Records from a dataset
= Beginning of Section =

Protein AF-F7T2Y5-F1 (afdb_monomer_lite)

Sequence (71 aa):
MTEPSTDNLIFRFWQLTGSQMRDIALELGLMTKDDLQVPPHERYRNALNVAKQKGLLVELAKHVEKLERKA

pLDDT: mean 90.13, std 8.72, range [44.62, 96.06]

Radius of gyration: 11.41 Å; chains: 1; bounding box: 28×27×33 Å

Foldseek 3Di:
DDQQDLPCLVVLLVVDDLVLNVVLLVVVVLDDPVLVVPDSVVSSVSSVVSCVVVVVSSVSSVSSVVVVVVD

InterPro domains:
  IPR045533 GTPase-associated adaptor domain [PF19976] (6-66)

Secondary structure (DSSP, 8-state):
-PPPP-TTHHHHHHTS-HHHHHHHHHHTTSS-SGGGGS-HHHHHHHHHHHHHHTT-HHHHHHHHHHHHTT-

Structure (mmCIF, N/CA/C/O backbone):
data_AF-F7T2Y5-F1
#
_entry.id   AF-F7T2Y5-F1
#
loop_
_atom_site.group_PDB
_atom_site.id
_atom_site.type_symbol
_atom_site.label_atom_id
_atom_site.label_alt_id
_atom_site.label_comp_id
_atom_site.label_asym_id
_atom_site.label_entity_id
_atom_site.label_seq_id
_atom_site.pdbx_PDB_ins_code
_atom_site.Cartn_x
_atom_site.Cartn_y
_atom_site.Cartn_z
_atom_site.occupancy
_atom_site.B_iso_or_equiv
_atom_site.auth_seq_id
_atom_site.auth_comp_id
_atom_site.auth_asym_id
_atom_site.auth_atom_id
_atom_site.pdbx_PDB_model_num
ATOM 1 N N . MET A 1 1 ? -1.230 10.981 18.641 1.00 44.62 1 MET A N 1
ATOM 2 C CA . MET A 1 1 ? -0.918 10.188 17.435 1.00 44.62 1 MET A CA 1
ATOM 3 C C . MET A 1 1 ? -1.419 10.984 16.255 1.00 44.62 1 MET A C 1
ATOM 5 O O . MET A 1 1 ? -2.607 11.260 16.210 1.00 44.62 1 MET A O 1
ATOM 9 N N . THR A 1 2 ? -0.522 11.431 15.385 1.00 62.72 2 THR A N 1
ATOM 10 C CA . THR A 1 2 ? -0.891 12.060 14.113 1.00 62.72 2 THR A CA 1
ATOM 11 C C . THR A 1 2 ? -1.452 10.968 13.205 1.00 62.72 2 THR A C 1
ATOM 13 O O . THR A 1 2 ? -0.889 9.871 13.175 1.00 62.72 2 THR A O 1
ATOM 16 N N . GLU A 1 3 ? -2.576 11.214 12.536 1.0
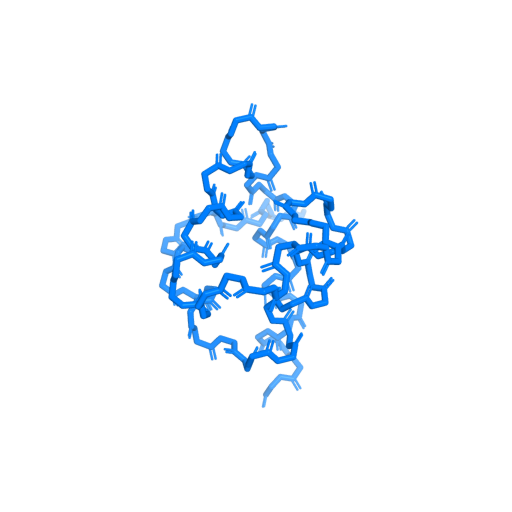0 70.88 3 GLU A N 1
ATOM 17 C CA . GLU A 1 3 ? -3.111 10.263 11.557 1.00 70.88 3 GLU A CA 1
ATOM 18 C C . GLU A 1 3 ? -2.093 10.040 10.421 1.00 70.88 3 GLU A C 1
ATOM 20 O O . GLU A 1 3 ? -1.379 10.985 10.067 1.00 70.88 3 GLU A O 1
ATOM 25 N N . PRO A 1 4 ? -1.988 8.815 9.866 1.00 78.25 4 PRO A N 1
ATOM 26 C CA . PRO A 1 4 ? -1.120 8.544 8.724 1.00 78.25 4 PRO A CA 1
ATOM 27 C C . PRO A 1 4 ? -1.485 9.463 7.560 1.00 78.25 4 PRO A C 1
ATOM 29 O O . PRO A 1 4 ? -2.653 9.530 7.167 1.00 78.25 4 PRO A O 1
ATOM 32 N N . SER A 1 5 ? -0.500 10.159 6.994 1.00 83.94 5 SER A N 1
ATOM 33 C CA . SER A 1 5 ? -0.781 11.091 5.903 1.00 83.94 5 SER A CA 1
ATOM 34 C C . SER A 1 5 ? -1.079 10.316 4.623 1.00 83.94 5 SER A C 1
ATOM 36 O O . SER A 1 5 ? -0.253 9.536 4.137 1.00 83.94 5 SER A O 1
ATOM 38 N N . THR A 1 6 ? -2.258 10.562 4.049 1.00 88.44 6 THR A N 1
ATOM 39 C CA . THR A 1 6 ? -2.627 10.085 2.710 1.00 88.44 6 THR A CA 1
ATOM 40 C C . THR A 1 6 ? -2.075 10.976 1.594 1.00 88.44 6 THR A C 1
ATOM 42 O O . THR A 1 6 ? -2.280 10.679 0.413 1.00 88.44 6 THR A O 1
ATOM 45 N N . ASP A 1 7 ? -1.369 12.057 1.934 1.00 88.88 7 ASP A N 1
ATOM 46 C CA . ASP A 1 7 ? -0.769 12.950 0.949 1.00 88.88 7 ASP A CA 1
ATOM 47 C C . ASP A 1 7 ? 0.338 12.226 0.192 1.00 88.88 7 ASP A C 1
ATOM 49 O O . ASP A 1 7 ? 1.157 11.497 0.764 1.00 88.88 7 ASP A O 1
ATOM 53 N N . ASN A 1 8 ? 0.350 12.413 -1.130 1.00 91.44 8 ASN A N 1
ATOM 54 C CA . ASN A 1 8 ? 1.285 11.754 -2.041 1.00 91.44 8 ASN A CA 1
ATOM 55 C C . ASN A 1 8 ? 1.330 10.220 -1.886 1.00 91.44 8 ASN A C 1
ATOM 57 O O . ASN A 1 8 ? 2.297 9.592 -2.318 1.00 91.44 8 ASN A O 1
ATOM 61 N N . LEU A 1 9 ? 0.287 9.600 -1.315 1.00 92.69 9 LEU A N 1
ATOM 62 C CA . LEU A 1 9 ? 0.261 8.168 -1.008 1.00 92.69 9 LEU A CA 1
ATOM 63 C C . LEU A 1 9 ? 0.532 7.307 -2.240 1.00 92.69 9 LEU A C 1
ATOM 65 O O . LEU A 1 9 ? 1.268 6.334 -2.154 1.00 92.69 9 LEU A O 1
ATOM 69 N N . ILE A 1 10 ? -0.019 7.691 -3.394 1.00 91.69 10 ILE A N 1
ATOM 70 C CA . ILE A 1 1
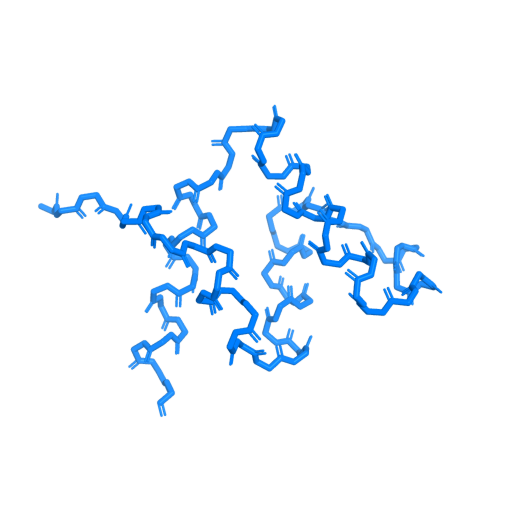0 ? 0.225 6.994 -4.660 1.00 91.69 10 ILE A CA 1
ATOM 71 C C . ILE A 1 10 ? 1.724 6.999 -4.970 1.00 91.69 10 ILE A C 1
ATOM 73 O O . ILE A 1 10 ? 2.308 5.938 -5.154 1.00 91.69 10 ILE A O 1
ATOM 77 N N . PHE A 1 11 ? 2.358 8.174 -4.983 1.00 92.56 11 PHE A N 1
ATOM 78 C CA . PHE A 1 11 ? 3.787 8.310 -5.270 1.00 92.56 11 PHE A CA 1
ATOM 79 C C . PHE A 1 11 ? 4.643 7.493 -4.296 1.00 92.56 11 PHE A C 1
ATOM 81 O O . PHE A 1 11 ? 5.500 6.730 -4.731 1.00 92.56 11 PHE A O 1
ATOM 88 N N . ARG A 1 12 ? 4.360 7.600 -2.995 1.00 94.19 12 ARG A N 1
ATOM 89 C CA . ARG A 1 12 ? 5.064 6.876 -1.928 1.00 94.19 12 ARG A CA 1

= End of Section =

• _ACTIVITY_
Could every line above be set down exactly, with the pictures omitted?

• _SOLVED PROBLEM_
Protein AF-F7T2Y5-F1 (afdb_monomer_lite)

Sequence (71 aa):
MTEPSTDNLIFRFWQLTGSQMRDIALELGLMTKDDLQVPPHERYRNALNVAKQKGLLVELAKHVEKLERKA

pLDDT: mean 90.13, std 8.72, range [44.62, 96.06]

Radius of gyration: 11.41 Å; chains: 1; bounding box: 28×27×33 Å

Foldseek 3Di:
DDQQDLPCLVVLLVVDDLVLNVVLLVVVVLDDPVLVVPDSVVSSVSSVVSCVVVVVSSVSSVSSVVVVVVD

InterPro domains:
  IPR045533 GTPase-associated adaptor domain [PF19976] (6-66)

Secondary structure (DSSP, 8-state):
-PPPP-TTHHHHHHTS-HHHHHHHHHHTTSS-SGGGGS-HHHHHHHHHHHHHHTT-HHHHHHHHHHHHTT-

Structure (mmCIF, N/CA/C/O backbone):
data_AF-F7T2Y5-F1
#
_entry.id   AF-F7T2Y5-F1
#
loop_
_atom_site.group_PDB
_atom_site.id
_atom_site.type_symbol
_atom_site.label_atom_id
_atom_site.label_alt_id
_atom_site.label_comp_id
_atom_site.label_asym_id
_atom_site.label_entity_id
_atom_site.label_seq_id
_atom_site.pdbx_PDB_ins_code
_atom_site.Cartn_x
_atom_site.Cartn_y
_atom_site.Cartn_z
_atom_site.occupancy
_atom_site.B_iso_or_equiv
_atom_site.auth_seq_id
_atom_site.auth_comp_id
_atom_site.auth_asym_id
_atom_site.auth_atom_id
_atom_site.pdbx_PDB_model_num
ATOM 1 N N . MET A 1 1 ? -1.230 10.981 18.641 1.00 44.62 1 MET A N 1
ATOM 2 C CA . MET A 1 1 ? -0.918 10.188 17.435 1.00 44.62 1 MET A CA 1
ATOM 3 C C . MET A 1 1 ? -1.419 10.984 16.255 1.00 44.62 1 MET A C 1
ATOM 5 O O . MET A 1 1 ? -2.607 11.260 16.210 1.00 44.62 1 MET A O 1
ATOM 9 N N . THR A 1 2 ? -0.522 11.431 15.385 1.00 62.72 2 THR A N 1
ATOM 10 C CA . THR A 1 2 ? -0.891 12.060 14.113 1.00 62.72 2 THR A CA 1
ATOM 11 C C . THR A 1 2 ? -1.452 10.968 13.205 1.00 62.72 2 THR A C 1
ATOM 13 O O . THR A 1 2 ? -0.889 9.871 13.175 1.00 62.72 2 THR A O 1
ATOM 16 N N . GLU A 1 3 ? -2.576 11.214 12.536 1.0
0 70.88 3 GLU A N 1
ATOM 17 C CA . GLU A 1 3 ? -3.111 10.263 11.557 1.00 70.88 3 GLU A CA 1
ATOM 18 C C . GLU A 1 3 ? -2.093 10.040 10.421 1.00 70.88 3 GLU A C 1
ATOM 20 O O . GLU A 1 3 ? -1.379 10.985 10.067 1.00 70.88 3 GLU A O 1
ATOM 25 N N . PRO A 1 4 ? -1.988 8.815 9.866 1.00 78.25 4 PRO A N 1
ATOM 26 C CA . PRO A 1 4 ? -1.120 8.544 8.724 1.00 78.25 4 PRO A CA 1
ATOM 27 C C . PRO A 1 4 ? -1.485 9.463 7.560 1.00 78.25 4 PRO A C 1
ATOM 29 O O . PRO A 1 4 ? -2.653 9.530 7.167 1.00 78.25 4 PRO A O 1
ATOM 32 N N . SER A 1 5 ? -0.500 10.159 6.994 1.00 83.94 5 SER A N 1
ATOM 33 C CA . SER A 1 5 ? -0.781 11.091 5.903 1.00 83.94 5 SER A CA 1
ATOM 34 C C . SER A 1 5 ? -1.079 10.316 4.623 1.00 83.94 5 SER A C 1
ATOM 36 O O . SER A 1 5 ? -0.253 9.536 4.137 1.00 83.94 5 SER A O 1
ATOM 38 N N . THR A 1 6 ? -2.258 10.562 4.049 1.00 88.44 6 THR A N 1
ATOM 39 C CA . THR A 1 6 ? -2.627 10.085 2.710 1.00 88.44 6 THR A CA 1
ATOM 40 C C . THR A 1 6 ? -2.075 10.976 1.594 1.00 88.44 6 THR A C 1
ATOM 42 O O . THR A 1 6 ? -2.280 10.679 0.413 1.00 88.44 6 THR A O 1
ATOM 45 N N . ASP A 1 7 ? -1.369 12.057 1.934 1.00 88.88 7 ASP A N 1
ATOM 46 C CA . ASP A 1 7 ? -0.769 12.950 0.949 1.00 88.88 7 ASP A CA 1
ATOM 47 C C . ASP A 1 7 ? 0.338 12.226 0.192 1.00 88.88 7 ASP A C 1
ATOM 49 O O . ASP A 1 7 ? 1.157 11.497 0.764 1.00 88.88 7 ASP A O 1
ATOM 53 N N . ASN A 1 8 ? 0.350 12.413 -1.130 1.00 91.44 8 ASN A N 1
ATOM 54 C CA . ASN A 1 8 ? 1.285 11.754 -2.041 1.00 91.44 8 ASN A CA 1
ATOM 55 C C . ASN A 1 8 ? 1.330 10.220 -1.886 1.00 91.44 8 ASN A C 1
ATOM 57 O O . ASN A 1 8 ? 2.297 9.592 -2.318 1.00 91.44 8 ASN A O 1
ATOM 61 N N . LEU A 1 9 ? 0.287 9.600 -1.315 1.00 92.69 9 LEU A N 1
ATOM 62 C CA . LEU A 1 9 ? 0.261 8.168 -1.008 1.00 92.69 9 LEU A CA 1
ATOM 63 C C . LEU A 1 9 ? 0.532 7.307 -2.240 1.00 92.69 9 LEU A C 1
ATOM 65 O O . LEU A 1 9 ? 1.268 6.334 -2.154 1.00 92.69 9 LEU A O 1
ATOM 69 N N . ILE A 1 10 ? -0.019 7.691 -3.394 1.00 91.69 10 ILE A N 1
ATOM 70 C CA . ILE A 1 1
0 ? 0.225 6.994 -4.660 1.00 91.69 10 ILE A CA 1
ATOM 71 C C . ILE A 1 10 ? 1.724 6.999 -4.970 1.00 91.69 10 ILE A C 1
ATOM 73 O O . ILE A 1 10 ? 2.308 5.938 -5.154 1.00 91.69 10 ILE A O 1
ATOM 77 N N . PHE A 1 11 ? 2.358 8.174 -4.983 1.00 92.56 11 PHE A N 1
ATOM 78 C CA . PHE A 1 11 ? 3.787 8.310 -5.270 1.00 92.56 11 PHE A CA 1
ATOM 79 C C . PHE A 1 11 ? 4.643 7.493 -4.296 1.00 92.56 11 PHE A C 1
ATOM 81 O O . PHE A 1 11 ? 5.500 6.730 -4.731 1.00 92.56 11 PHE A O 1
ATOM 88 N N . ARG A 1 12 ? 4.360 7.600 -2.995 1.00 94.19 12 ARG A N 1
ATOM 89 C CA . ARG A 1 12 ? 5.064 6.876 -1.928 1.00 94.19 12 ARG A CA 1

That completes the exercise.